== EXERCISE OBJECTIVE ==
In the entries below, which lines run from the one containing "Protein AF-A0A838HYQ6-F1 (afdb_monomer_lite)" to the one containing "ATOM 3 C C . ASP"? Copy exactly those lines, ends included, and no others.

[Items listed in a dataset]
*** Begin section ***
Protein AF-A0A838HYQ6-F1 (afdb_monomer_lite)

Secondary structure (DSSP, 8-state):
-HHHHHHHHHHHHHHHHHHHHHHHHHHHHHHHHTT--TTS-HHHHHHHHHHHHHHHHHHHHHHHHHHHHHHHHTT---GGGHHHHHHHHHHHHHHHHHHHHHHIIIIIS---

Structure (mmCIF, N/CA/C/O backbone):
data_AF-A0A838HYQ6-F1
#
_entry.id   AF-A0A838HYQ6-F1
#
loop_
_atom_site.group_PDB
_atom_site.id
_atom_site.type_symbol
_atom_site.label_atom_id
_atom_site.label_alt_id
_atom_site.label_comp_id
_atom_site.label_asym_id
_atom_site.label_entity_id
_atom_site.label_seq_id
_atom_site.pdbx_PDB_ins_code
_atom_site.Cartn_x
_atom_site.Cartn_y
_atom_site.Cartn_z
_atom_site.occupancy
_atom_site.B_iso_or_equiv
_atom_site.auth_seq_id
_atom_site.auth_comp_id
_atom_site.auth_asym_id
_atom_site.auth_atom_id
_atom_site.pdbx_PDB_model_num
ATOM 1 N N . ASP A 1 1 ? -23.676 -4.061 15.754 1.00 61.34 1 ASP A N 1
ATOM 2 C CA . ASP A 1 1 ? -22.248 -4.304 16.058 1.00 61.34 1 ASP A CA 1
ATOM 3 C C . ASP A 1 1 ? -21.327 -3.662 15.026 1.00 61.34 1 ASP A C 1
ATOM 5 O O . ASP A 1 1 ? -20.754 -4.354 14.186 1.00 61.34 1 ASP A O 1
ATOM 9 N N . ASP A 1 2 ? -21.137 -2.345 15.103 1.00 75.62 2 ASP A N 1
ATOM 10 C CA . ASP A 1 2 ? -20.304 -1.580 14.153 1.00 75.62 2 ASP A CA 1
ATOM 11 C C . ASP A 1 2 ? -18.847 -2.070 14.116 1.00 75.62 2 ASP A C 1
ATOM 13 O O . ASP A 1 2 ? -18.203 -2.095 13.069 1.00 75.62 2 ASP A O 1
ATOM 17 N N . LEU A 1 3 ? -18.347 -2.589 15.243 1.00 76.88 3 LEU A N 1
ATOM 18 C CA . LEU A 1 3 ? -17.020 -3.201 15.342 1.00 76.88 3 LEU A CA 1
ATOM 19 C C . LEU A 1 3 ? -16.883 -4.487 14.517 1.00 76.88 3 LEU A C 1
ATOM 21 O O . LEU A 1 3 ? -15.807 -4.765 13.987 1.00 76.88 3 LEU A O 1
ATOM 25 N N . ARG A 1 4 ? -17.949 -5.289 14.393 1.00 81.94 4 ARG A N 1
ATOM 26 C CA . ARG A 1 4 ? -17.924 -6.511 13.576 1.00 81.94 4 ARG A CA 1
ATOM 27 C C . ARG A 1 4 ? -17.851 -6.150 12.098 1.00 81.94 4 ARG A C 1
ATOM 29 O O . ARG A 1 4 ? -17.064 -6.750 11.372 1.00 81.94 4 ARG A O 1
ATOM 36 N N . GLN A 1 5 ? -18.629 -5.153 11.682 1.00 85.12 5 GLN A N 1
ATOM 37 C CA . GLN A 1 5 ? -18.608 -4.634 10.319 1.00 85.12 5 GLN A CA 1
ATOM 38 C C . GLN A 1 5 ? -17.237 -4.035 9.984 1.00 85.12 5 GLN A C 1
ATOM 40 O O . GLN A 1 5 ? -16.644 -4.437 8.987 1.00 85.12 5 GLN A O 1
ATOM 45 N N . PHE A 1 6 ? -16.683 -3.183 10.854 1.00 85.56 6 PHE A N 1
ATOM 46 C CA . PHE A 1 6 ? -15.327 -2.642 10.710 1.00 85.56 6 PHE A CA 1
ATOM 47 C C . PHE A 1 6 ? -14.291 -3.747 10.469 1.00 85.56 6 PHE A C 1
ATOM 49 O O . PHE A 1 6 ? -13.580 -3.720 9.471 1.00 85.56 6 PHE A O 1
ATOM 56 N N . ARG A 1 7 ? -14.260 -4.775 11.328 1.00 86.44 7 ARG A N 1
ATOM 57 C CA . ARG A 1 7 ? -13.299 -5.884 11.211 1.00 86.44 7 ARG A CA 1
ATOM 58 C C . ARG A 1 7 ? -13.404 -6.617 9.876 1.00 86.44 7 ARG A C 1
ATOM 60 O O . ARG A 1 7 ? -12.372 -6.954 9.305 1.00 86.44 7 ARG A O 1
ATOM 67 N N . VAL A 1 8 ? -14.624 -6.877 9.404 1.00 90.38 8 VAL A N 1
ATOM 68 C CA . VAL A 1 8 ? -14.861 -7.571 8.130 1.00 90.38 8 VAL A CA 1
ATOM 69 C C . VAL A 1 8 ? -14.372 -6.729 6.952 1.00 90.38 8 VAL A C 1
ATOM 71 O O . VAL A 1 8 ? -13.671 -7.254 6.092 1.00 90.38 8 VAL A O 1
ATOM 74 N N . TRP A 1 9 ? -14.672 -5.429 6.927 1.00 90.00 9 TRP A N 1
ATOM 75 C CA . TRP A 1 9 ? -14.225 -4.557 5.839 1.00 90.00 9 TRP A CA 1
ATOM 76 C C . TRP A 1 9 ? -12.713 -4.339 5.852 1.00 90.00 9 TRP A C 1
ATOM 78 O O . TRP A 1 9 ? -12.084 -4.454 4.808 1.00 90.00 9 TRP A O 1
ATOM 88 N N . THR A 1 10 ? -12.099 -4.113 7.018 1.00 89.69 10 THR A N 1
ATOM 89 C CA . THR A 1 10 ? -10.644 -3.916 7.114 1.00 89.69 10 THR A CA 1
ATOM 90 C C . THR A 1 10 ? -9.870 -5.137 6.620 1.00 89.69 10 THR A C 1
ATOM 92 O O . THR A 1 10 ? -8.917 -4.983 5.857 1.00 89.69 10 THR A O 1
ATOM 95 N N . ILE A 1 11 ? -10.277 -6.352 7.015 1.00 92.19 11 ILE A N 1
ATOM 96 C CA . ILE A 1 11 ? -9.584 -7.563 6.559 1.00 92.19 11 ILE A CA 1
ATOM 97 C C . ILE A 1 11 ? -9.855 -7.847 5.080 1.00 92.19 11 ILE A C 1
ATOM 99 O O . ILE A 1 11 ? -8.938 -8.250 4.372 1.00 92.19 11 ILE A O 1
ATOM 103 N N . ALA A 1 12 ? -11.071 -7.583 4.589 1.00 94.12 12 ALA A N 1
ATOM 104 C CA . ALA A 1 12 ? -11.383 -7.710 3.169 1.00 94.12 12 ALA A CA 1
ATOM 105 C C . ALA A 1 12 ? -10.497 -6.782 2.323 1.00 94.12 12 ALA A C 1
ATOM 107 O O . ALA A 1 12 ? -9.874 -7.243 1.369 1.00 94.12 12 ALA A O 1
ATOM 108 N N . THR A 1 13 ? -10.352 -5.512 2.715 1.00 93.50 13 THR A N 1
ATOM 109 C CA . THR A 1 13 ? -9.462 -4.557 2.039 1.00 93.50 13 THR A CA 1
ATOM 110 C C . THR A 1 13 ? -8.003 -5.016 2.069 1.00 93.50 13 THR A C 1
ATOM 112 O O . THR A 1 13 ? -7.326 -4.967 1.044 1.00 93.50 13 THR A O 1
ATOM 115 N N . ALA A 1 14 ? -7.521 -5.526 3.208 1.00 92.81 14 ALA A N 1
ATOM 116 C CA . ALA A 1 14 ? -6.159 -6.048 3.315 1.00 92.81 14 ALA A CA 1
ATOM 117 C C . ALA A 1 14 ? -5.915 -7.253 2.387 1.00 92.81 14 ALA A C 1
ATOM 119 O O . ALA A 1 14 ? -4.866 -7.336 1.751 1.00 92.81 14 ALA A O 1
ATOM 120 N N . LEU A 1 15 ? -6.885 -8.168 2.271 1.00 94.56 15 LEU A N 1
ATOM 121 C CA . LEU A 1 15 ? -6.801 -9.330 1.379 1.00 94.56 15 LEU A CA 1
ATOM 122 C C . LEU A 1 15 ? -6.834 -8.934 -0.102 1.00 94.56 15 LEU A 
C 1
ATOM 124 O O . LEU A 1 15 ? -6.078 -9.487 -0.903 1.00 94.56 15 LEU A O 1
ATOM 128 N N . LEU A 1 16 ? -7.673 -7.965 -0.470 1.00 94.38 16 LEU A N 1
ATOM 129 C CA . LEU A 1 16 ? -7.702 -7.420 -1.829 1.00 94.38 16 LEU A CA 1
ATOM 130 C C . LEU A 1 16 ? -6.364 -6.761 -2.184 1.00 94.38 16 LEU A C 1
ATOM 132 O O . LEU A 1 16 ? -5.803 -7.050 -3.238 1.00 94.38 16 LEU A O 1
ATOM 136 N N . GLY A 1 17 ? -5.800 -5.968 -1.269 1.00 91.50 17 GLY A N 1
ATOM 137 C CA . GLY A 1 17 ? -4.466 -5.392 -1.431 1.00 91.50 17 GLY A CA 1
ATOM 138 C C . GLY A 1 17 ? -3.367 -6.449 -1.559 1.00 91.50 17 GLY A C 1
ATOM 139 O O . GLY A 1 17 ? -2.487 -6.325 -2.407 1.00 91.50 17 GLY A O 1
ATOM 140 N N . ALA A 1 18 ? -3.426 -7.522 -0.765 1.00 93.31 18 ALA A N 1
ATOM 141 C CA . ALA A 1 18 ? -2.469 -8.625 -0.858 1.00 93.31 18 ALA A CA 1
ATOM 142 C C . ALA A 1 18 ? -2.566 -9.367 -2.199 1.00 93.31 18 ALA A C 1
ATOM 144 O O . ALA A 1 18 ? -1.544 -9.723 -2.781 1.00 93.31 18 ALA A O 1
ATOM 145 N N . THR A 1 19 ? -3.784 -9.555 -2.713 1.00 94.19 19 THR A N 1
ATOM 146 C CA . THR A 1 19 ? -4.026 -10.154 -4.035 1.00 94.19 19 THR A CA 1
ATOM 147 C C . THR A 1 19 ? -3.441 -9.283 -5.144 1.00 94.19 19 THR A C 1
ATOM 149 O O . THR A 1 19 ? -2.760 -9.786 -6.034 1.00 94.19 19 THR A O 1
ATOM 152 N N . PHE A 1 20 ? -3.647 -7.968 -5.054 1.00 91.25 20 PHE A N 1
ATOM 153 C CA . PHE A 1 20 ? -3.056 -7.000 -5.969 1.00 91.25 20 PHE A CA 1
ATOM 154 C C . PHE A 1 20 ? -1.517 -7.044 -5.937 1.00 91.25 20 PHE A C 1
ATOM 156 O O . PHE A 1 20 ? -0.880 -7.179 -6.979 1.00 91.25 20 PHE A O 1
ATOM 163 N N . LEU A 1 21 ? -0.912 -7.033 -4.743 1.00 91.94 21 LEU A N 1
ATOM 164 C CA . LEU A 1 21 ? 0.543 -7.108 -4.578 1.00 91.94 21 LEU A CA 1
*** End section ***
*** Begin section ***
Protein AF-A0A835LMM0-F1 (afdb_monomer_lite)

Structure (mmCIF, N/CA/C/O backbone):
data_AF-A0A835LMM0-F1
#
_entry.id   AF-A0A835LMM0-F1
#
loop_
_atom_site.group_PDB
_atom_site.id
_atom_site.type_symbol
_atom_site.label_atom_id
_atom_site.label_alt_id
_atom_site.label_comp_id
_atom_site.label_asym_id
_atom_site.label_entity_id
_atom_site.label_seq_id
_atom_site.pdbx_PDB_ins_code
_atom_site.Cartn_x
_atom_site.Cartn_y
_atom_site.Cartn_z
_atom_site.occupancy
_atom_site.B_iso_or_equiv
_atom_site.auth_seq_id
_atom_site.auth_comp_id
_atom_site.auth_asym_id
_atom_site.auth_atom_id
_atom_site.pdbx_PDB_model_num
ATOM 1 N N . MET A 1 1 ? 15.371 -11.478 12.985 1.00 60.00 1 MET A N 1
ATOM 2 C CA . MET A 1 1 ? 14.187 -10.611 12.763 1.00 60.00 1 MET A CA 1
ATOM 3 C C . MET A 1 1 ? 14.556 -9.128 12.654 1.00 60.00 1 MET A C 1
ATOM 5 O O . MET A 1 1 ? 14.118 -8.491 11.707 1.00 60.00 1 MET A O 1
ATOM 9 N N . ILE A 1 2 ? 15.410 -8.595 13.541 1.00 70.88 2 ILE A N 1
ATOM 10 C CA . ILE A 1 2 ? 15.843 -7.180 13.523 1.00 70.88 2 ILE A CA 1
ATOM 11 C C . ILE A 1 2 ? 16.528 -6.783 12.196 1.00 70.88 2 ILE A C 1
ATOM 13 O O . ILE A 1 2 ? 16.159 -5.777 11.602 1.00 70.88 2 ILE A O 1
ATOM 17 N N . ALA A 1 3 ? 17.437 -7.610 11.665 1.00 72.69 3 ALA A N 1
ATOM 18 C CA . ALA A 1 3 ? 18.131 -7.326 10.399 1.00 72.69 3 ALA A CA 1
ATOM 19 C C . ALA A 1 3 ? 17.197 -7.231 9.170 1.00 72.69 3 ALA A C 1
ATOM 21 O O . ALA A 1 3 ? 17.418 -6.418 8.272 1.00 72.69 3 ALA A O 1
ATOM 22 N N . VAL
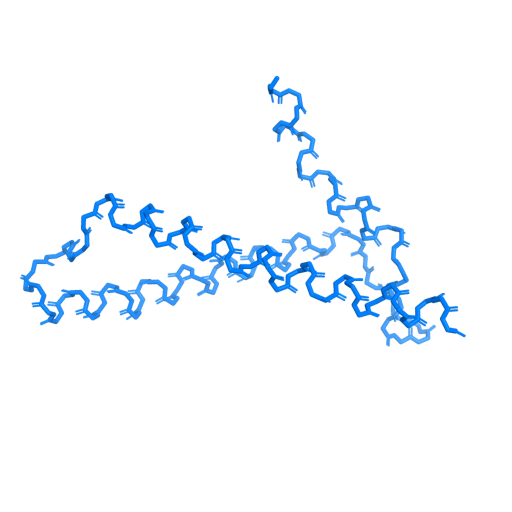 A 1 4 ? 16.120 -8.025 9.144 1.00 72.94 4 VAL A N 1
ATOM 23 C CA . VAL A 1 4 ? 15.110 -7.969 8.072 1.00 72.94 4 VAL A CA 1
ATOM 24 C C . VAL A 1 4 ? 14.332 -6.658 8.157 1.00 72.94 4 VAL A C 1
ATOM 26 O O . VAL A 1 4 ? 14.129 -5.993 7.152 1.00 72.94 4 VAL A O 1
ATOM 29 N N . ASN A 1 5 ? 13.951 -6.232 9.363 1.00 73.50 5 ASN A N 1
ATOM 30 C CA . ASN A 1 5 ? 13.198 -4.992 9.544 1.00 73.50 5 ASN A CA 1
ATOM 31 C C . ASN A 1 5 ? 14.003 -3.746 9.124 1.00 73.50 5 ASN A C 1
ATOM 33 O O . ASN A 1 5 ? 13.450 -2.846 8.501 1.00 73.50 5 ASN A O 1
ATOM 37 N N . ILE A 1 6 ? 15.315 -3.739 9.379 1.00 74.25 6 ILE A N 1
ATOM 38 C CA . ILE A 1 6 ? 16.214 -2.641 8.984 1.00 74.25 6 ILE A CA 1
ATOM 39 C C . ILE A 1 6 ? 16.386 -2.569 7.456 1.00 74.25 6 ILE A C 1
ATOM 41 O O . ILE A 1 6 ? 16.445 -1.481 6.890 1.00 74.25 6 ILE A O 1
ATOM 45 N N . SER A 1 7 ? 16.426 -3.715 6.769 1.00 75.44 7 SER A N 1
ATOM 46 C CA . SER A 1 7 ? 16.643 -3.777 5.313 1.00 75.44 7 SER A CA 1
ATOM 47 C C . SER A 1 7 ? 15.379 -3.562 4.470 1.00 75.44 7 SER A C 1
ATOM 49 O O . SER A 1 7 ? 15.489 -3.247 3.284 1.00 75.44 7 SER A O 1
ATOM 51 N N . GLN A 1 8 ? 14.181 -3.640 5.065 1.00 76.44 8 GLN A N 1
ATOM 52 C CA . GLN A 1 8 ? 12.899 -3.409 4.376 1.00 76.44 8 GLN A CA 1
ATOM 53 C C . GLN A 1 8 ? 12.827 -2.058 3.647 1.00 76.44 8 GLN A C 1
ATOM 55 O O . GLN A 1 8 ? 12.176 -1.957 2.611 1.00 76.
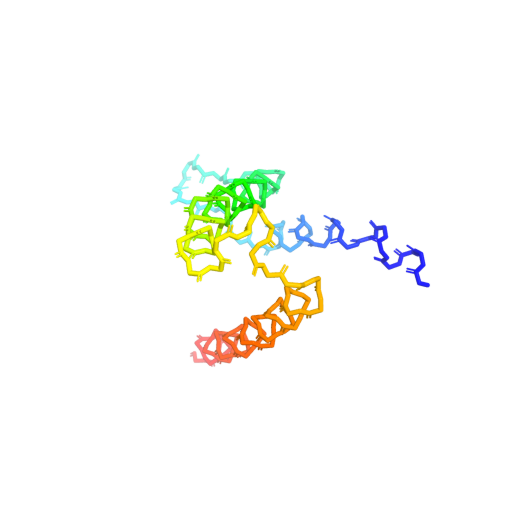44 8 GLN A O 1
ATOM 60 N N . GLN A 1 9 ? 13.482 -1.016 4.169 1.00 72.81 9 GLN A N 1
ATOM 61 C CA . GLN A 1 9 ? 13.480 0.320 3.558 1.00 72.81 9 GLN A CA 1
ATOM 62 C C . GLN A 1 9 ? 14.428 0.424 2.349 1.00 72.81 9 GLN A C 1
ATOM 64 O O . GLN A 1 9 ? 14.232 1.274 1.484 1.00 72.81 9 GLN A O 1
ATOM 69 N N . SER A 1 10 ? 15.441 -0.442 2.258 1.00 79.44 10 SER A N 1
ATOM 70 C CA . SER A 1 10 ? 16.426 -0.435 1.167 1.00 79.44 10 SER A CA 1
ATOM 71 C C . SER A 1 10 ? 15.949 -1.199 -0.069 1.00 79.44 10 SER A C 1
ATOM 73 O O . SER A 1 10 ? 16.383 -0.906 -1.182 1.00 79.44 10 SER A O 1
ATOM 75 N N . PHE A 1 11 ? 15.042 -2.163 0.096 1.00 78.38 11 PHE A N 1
*** End section ***
== TASK ANSWER ==
Protein AF-A0A838HYQ6-F1 (afdb_monomer_lite)

Secondary structure (DSSP, 8-state):
-HHHHHHHHHHHHHHHHHHHHHHHHHHHHHHHHTT--TTS-HHHHHHHHHHHHHHHHHHHHHHHHHHHHHHHHTT---GGGHHHHHHHHHHHHHHHHHHHHHHIIIIIS---

Structure (mmCIF, N/CA/C/O backbone):
data_AF-A0A838HYQ6-F1
#
_entry.id   AF-A0A838HYQ6-F1
#
loop_
_atom_site.group_PDB
_atom_site.id
_atom_site.type_symbol
_atom_site.label_atom_id
_atom_site.label_alt_id
_atom_site.label_comp_id
_atom_site.label_asym_id
_atom_site.label_entity_id
_atom_site.label_seq_id
_atom_site.pdbx_PDB_ins_code
_atom_site.Cartn_x
_atom_site.Cartn_y
_atom_site.Cartn_z
_atom_site.occupancy
_atom_site.B_iso_or_equiv
_atom_site.auth_seq_id
_atom_site.auth_comp_id
_atom_site.auth_asym_id
_atom_site.auth_atom_id
_atom_site.pdbx_PDB_model_num
ATOM 1 N N . ASP A 1 1 ? -23.676 -4.061 15.754 1.00 61.34 1 ASP A N 1
ATOM 2 C CA . ASP A 1 1 ? -22.248 -4.304 16.058 1.00 61.34 1 ASP A CA 1
ATOM 3 C C . ASP A 1 1 ? -21.327 -3.662 15.026 1.00 61.34 1 ASP A C 1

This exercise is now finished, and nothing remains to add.